_Records contained in a dataset_
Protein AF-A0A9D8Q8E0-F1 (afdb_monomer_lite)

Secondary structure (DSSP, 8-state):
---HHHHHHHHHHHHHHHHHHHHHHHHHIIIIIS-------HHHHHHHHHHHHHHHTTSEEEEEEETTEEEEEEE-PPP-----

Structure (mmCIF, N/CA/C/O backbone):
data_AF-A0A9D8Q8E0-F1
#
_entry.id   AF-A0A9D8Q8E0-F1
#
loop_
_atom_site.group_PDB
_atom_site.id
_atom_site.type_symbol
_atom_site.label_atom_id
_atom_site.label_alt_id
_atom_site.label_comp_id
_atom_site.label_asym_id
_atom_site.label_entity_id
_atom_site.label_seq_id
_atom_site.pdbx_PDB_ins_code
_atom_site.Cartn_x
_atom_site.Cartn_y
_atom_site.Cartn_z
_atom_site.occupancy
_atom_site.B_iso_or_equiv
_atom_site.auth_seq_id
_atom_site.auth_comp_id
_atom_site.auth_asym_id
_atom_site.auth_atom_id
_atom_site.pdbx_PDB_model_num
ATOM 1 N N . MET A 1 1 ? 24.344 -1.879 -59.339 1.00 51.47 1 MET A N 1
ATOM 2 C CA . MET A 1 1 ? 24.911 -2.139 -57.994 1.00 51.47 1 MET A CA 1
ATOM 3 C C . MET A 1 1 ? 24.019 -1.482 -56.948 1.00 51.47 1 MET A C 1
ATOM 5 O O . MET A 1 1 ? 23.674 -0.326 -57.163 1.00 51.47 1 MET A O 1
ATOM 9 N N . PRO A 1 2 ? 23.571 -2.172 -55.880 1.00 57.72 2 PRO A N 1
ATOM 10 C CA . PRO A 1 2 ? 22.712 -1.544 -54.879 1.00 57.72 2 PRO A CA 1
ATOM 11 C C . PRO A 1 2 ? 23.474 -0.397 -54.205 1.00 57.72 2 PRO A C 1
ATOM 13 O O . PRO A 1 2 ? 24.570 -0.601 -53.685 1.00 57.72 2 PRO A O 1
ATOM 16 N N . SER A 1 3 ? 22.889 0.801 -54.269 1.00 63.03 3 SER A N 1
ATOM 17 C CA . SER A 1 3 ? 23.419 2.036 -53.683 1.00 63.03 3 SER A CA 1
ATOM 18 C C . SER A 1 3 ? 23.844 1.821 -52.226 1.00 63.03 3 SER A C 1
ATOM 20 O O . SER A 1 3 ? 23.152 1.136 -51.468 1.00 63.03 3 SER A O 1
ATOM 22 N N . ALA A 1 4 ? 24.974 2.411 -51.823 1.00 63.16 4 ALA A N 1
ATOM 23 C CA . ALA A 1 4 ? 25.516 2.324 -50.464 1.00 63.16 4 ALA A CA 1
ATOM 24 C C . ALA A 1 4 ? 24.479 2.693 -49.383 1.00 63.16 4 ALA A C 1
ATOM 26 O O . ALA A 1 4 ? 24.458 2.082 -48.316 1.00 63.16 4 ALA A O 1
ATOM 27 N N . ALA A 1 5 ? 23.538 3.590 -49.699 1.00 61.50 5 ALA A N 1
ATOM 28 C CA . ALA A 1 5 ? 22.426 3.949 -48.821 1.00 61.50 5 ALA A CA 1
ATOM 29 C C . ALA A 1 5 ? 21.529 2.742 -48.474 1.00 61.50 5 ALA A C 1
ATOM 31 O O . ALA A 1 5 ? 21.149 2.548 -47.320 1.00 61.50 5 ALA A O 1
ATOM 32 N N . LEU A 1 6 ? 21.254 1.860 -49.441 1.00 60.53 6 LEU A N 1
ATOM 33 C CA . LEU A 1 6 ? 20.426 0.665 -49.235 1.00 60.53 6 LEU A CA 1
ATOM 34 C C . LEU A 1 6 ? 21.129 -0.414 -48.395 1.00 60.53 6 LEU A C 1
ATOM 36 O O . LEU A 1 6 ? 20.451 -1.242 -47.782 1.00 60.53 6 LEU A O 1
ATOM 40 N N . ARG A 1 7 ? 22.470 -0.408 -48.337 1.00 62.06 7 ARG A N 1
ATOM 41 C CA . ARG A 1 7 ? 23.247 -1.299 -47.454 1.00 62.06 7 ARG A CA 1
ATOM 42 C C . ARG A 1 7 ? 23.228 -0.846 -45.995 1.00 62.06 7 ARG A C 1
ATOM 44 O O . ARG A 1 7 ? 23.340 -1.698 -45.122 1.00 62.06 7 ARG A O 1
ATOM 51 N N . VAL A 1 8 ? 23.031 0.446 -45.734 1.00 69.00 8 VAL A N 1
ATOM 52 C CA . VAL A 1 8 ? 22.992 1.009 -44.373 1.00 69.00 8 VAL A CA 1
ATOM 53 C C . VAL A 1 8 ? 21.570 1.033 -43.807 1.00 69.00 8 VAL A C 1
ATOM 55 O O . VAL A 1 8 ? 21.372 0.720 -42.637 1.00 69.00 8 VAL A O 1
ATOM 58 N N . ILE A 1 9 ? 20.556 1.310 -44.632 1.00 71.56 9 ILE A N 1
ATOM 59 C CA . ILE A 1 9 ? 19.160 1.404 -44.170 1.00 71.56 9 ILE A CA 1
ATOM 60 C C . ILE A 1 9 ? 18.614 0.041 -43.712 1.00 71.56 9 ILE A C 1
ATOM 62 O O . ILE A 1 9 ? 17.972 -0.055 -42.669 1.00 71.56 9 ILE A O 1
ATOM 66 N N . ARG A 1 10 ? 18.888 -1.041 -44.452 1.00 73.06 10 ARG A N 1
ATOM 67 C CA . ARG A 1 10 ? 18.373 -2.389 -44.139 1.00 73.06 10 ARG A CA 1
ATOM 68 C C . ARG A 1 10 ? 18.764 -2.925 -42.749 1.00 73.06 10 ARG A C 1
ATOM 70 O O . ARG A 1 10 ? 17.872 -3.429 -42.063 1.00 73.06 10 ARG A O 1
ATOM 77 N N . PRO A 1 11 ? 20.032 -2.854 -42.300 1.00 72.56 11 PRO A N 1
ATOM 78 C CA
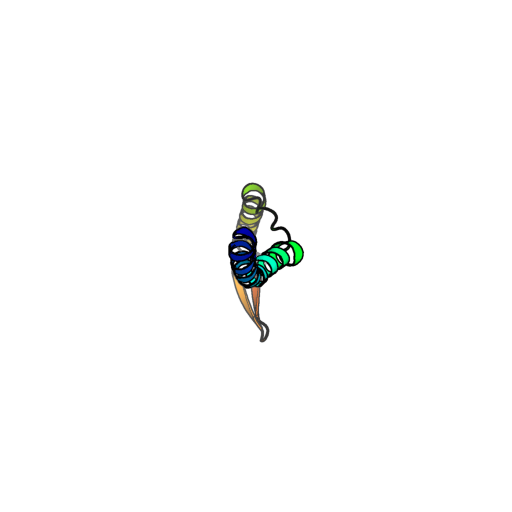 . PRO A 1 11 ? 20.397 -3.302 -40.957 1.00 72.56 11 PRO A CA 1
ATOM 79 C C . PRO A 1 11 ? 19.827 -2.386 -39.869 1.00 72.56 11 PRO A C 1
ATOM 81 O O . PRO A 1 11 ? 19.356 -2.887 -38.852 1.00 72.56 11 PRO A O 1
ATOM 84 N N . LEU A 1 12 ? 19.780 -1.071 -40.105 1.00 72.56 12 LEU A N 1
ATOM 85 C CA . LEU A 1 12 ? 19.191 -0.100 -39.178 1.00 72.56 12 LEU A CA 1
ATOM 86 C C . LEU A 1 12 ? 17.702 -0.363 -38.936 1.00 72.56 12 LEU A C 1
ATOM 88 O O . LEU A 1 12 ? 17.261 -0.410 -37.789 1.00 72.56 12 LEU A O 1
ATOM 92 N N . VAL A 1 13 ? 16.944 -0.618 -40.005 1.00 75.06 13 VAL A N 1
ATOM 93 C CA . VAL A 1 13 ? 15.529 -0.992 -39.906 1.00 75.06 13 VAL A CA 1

...

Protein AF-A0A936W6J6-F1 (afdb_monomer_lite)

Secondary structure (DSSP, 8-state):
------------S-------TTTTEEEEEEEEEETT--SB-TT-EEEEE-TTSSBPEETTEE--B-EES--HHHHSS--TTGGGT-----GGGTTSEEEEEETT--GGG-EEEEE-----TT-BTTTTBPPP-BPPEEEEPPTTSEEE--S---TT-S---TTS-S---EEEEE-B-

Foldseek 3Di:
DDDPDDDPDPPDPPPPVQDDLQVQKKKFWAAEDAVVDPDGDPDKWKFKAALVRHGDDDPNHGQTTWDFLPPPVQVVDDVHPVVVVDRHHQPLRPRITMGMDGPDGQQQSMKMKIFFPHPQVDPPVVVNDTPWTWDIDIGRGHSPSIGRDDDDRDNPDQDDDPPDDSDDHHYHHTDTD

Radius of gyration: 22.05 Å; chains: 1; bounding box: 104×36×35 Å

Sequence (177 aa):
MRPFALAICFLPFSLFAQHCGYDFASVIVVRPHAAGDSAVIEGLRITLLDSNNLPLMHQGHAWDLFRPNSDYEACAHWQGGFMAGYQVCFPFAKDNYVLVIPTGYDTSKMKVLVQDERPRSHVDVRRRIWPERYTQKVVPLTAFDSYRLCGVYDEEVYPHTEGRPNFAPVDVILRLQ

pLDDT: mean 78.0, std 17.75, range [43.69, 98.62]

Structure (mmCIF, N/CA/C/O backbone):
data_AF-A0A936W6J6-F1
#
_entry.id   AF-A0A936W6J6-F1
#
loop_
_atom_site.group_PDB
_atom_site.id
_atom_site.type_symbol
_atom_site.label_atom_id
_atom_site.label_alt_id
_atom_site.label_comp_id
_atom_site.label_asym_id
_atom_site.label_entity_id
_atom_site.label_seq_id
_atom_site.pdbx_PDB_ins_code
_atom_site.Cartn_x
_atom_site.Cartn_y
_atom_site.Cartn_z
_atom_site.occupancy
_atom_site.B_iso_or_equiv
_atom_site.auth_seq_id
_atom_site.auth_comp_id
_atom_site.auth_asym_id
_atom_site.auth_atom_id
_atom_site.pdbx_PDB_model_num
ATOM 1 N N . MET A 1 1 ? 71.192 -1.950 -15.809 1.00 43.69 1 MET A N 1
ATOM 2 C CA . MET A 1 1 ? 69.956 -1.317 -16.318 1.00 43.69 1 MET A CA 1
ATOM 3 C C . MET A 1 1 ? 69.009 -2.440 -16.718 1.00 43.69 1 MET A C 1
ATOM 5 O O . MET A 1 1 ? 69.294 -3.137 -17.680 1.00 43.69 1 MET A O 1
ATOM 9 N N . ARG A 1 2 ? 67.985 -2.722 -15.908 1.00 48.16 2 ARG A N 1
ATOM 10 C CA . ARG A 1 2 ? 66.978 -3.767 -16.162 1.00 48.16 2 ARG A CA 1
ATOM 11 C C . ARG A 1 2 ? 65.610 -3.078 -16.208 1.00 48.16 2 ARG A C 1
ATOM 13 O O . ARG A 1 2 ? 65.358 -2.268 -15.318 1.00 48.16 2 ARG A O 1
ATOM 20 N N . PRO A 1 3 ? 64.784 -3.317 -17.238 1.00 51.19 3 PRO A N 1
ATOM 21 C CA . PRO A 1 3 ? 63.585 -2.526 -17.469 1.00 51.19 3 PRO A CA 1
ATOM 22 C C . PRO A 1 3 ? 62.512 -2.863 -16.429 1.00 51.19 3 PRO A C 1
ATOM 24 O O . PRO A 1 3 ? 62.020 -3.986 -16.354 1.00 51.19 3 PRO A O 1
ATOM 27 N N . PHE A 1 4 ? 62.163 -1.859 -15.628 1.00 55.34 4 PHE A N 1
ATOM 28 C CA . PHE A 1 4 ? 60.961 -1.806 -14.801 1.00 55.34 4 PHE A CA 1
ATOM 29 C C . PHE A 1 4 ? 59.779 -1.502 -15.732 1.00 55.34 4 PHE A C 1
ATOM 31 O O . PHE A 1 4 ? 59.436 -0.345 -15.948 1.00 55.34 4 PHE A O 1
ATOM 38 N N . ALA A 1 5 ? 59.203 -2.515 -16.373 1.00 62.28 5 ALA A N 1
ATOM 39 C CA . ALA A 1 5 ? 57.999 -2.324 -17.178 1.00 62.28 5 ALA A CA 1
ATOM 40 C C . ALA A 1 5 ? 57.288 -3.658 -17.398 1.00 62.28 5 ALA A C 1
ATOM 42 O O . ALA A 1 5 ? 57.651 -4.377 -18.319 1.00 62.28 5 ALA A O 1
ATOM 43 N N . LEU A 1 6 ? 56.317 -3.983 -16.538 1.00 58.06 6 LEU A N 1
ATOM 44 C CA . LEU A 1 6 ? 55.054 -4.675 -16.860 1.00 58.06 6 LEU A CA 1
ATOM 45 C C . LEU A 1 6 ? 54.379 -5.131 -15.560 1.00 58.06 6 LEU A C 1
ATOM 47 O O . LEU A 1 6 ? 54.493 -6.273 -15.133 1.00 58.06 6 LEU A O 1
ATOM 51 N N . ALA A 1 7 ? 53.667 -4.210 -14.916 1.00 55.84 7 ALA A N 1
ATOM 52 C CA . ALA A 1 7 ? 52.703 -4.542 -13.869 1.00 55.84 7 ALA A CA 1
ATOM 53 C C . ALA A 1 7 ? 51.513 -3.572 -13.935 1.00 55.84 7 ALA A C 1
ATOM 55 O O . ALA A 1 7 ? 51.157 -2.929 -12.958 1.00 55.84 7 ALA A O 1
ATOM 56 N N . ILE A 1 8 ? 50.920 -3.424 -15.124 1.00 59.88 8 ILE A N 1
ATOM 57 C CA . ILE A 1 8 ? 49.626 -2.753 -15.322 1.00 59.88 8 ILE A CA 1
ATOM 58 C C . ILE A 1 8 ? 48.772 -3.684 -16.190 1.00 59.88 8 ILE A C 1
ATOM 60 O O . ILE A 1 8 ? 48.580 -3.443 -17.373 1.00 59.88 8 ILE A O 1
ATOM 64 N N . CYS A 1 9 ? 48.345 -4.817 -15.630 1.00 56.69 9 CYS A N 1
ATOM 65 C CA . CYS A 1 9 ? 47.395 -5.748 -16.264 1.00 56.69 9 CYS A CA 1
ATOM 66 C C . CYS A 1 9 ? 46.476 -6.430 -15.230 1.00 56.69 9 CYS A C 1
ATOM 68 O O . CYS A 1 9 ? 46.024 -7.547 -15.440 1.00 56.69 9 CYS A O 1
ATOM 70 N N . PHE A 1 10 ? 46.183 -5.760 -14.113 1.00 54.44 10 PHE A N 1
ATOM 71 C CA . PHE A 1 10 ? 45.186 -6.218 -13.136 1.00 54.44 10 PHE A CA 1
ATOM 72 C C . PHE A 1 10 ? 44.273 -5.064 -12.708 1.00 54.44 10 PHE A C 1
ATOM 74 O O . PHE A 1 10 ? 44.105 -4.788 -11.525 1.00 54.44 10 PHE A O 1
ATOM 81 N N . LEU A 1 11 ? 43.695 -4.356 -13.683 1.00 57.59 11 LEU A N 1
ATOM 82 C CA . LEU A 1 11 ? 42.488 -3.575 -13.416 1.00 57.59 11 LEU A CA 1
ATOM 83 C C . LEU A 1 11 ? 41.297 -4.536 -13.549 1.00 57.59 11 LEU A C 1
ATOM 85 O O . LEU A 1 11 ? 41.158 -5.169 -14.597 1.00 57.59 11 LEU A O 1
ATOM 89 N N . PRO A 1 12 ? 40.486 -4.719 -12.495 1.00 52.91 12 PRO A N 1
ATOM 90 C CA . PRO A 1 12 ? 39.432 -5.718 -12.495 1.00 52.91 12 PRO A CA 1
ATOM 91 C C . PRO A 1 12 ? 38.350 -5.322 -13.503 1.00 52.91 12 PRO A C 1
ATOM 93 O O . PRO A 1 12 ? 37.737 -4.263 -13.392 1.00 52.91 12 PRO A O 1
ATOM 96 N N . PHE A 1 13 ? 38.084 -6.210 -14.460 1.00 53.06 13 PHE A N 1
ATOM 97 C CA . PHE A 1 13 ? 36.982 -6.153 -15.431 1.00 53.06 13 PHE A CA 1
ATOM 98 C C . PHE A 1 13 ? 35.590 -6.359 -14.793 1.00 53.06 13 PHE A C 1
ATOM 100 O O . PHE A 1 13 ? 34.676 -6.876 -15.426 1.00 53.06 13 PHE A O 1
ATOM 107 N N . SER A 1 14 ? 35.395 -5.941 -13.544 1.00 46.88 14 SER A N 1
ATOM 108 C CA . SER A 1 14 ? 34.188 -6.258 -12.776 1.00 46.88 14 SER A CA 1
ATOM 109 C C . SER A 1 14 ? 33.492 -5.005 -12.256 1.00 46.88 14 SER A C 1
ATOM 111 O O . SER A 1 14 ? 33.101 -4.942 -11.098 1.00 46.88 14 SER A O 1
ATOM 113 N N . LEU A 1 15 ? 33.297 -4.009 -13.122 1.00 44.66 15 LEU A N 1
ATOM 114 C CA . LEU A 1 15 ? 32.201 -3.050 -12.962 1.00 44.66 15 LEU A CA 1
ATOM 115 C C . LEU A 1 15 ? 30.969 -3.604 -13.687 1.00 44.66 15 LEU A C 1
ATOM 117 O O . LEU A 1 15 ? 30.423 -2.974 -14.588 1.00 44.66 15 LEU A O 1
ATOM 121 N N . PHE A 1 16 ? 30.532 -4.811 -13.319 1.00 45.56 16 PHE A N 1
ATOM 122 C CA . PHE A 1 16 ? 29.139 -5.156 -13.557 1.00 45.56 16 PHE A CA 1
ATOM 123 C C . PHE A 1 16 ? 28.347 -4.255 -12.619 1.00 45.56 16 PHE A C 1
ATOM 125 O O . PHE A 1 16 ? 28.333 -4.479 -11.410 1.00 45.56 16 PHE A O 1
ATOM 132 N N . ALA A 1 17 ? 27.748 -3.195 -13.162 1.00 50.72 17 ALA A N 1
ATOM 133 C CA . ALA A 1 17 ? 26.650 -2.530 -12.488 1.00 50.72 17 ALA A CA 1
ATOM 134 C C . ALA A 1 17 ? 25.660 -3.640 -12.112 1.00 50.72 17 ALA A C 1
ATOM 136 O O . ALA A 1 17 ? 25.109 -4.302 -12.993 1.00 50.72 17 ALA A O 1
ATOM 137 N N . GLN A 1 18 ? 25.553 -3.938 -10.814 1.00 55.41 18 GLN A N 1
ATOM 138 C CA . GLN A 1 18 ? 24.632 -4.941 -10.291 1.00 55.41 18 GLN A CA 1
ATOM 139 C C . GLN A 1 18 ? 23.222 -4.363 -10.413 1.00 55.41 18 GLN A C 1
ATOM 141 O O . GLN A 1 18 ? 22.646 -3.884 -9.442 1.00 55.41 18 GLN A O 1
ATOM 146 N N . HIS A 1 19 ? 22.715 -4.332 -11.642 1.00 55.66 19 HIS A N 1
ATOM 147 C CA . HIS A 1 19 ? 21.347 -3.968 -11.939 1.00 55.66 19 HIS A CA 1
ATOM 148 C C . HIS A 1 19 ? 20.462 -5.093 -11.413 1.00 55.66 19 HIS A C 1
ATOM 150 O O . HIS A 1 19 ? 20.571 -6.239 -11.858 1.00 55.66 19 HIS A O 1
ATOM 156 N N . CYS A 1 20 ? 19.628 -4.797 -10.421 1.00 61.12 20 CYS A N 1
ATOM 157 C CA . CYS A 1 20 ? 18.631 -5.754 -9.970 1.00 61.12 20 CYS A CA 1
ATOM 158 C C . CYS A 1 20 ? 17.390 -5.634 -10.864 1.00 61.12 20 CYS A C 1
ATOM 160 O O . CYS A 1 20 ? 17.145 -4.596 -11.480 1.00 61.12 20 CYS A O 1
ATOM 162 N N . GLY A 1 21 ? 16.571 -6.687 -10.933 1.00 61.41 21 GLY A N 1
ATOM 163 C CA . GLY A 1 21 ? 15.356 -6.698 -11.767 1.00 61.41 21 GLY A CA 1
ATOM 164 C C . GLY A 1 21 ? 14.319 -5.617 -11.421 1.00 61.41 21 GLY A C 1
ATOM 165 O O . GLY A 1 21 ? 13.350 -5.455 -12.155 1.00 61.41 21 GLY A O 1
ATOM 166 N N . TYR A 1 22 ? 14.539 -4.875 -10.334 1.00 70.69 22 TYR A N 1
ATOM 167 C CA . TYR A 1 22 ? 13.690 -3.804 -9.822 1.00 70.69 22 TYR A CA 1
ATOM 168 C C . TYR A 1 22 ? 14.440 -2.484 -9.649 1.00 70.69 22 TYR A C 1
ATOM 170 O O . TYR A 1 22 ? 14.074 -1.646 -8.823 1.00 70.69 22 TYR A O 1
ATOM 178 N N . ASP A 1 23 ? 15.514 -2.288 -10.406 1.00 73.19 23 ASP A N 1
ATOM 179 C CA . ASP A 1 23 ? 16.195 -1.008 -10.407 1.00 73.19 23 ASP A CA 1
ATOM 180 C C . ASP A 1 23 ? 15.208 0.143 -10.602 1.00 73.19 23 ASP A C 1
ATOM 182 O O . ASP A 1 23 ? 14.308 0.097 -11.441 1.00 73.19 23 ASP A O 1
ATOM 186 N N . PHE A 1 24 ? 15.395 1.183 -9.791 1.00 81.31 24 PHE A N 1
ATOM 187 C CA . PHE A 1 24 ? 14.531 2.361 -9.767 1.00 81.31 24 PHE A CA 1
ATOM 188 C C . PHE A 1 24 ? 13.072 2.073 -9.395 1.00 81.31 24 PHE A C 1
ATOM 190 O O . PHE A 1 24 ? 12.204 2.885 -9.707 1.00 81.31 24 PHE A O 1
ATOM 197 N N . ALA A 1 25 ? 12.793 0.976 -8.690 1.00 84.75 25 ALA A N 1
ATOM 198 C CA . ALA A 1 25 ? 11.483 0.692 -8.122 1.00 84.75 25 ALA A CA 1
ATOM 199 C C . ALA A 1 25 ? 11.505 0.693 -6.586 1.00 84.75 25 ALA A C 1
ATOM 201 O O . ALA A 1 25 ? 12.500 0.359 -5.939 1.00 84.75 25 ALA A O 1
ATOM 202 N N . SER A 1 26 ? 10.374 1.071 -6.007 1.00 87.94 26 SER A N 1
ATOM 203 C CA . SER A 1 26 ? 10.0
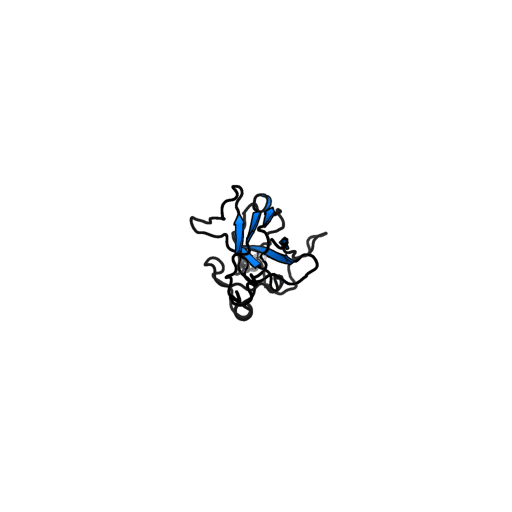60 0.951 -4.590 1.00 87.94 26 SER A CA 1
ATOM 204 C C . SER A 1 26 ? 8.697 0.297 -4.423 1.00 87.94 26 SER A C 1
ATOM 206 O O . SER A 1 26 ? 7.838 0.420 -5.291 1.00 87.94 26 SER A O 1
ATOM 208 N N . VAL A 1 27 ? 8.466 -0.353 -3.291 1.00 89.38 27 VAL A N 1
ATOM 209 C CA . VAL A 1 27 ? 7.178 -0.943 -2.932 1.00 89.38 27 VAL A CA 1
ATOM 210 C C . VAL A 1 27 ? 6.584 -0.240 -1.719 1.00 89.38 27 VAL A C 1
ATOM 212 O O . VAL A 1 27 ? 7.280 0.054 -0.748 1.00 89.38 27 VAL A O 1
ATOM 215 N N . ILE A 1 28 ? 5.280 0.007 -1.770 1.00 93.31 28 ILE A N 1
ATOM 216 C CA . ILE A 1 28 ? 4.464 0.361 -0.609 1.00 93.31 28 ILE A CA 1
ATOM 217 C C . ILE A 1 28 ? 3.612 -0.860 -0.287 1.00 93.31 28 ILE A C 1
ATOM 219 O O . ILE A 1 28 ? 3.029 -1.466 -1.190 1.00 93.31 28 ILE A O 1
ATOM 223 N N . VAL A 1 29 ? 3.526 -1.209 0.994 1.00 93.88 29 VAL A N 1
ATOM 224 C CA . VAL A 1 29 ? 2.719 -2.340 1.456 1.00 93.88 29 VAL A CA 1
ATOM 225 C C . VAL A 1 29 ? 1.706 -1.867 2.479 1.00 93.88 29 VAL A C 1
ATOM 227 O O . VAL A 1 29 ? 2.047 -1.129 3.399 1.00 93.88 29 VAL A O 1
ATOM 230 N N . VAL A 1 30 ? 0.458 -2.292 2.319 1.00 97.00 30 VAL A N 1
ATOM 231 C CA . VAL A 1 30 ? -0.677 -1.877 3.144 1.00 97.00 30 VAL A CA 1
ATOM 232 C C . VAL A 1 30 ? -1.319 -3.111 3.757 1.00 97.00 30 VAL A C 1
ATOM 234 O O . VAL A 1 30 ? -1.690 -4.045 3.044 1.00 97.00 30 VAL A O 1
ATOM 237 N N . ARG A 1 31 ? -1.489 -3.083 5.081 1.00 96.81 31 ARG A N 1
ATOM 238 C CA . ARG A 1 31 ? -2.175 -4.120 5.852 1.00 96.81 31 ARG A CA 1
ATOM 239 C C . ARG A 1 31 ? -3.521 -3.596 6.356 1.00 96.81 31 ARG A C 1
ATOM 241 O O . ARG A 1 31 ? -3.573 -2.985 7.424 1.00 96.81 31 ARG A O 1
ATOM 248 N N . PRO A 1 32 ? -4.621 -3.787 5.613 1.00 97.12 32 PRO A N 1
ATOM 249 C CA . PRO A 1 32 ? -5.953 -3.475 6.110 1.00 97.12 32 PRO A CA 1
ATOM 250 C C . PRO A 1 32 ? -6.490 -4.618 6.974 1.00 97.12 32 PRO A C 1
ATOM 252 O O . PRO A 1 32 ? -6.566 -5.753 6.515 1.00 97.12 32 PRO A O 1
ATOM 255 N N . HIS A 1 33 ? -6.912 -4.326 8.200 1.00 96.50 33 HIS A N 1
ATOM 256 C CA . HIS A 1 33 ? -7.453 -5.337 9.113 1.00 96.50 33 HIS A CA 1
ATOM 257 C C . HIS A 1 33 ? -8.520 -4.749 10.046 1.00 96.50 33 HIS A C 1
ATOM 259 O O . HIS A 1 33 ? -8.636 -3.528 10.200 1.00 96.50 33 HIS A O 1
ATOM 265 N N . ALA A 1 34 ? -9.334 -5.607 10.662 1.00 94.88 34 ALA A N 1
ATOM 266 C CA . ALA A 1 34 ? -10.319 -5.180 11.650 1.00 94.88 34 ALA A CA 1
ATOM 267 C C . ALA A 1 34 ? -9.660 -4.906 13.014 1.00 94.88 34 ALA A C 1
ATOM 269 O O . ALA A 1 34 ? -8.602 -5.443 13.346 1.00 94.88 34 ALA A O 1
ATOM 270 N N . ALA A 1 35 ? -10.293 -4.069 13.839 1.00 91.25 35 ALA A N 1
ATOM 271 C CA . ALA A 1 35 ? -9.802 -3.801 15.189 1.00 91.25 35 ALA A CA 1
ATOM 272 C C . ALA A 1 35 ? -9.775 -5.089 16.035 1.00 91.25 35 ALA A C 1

_Task item_
Given the records above, return exactly the lines starting at the line containing "ATOM 21 C CA" and ending at the line containing "ATOM 31 O O . PHE", including both.

_Answer to the problem_
ATOM 21 C CA . PRO A 1 3 ? 63.585 -2.526 -17.469 1.00 51.19 3 PRO A CA 1
ATOM 22 C C . PRO A 1 3 ? 62.512 -2.863 -16.429 1.00 51.19 3 PRO A C 1
ATOM 24 O O . PRO A 1 3 ? 62.020 -3.986 -16.354 1.00 51.19 3 PRO A O 1
ATOM 27 N N . PHE A 1 4 ? 62.163 -1.859 -15.628 1.00 55.34 4 PHE A N 1
ATOM 28 C CA . PHE A 1 4 ? 60.961 -1.806 -14.801 1.00 55.34 4 PHE A CA 1
ATOM 29 C C . PHE A 1 4 ? 59.779 -1.502 -15.732 1.00 55.34 4 PHE A C 1
ATOM 31 O O . PHE A 1 4 ? 59.436 -0.345 -15.948 1.00 55.34 4 PHE A O 1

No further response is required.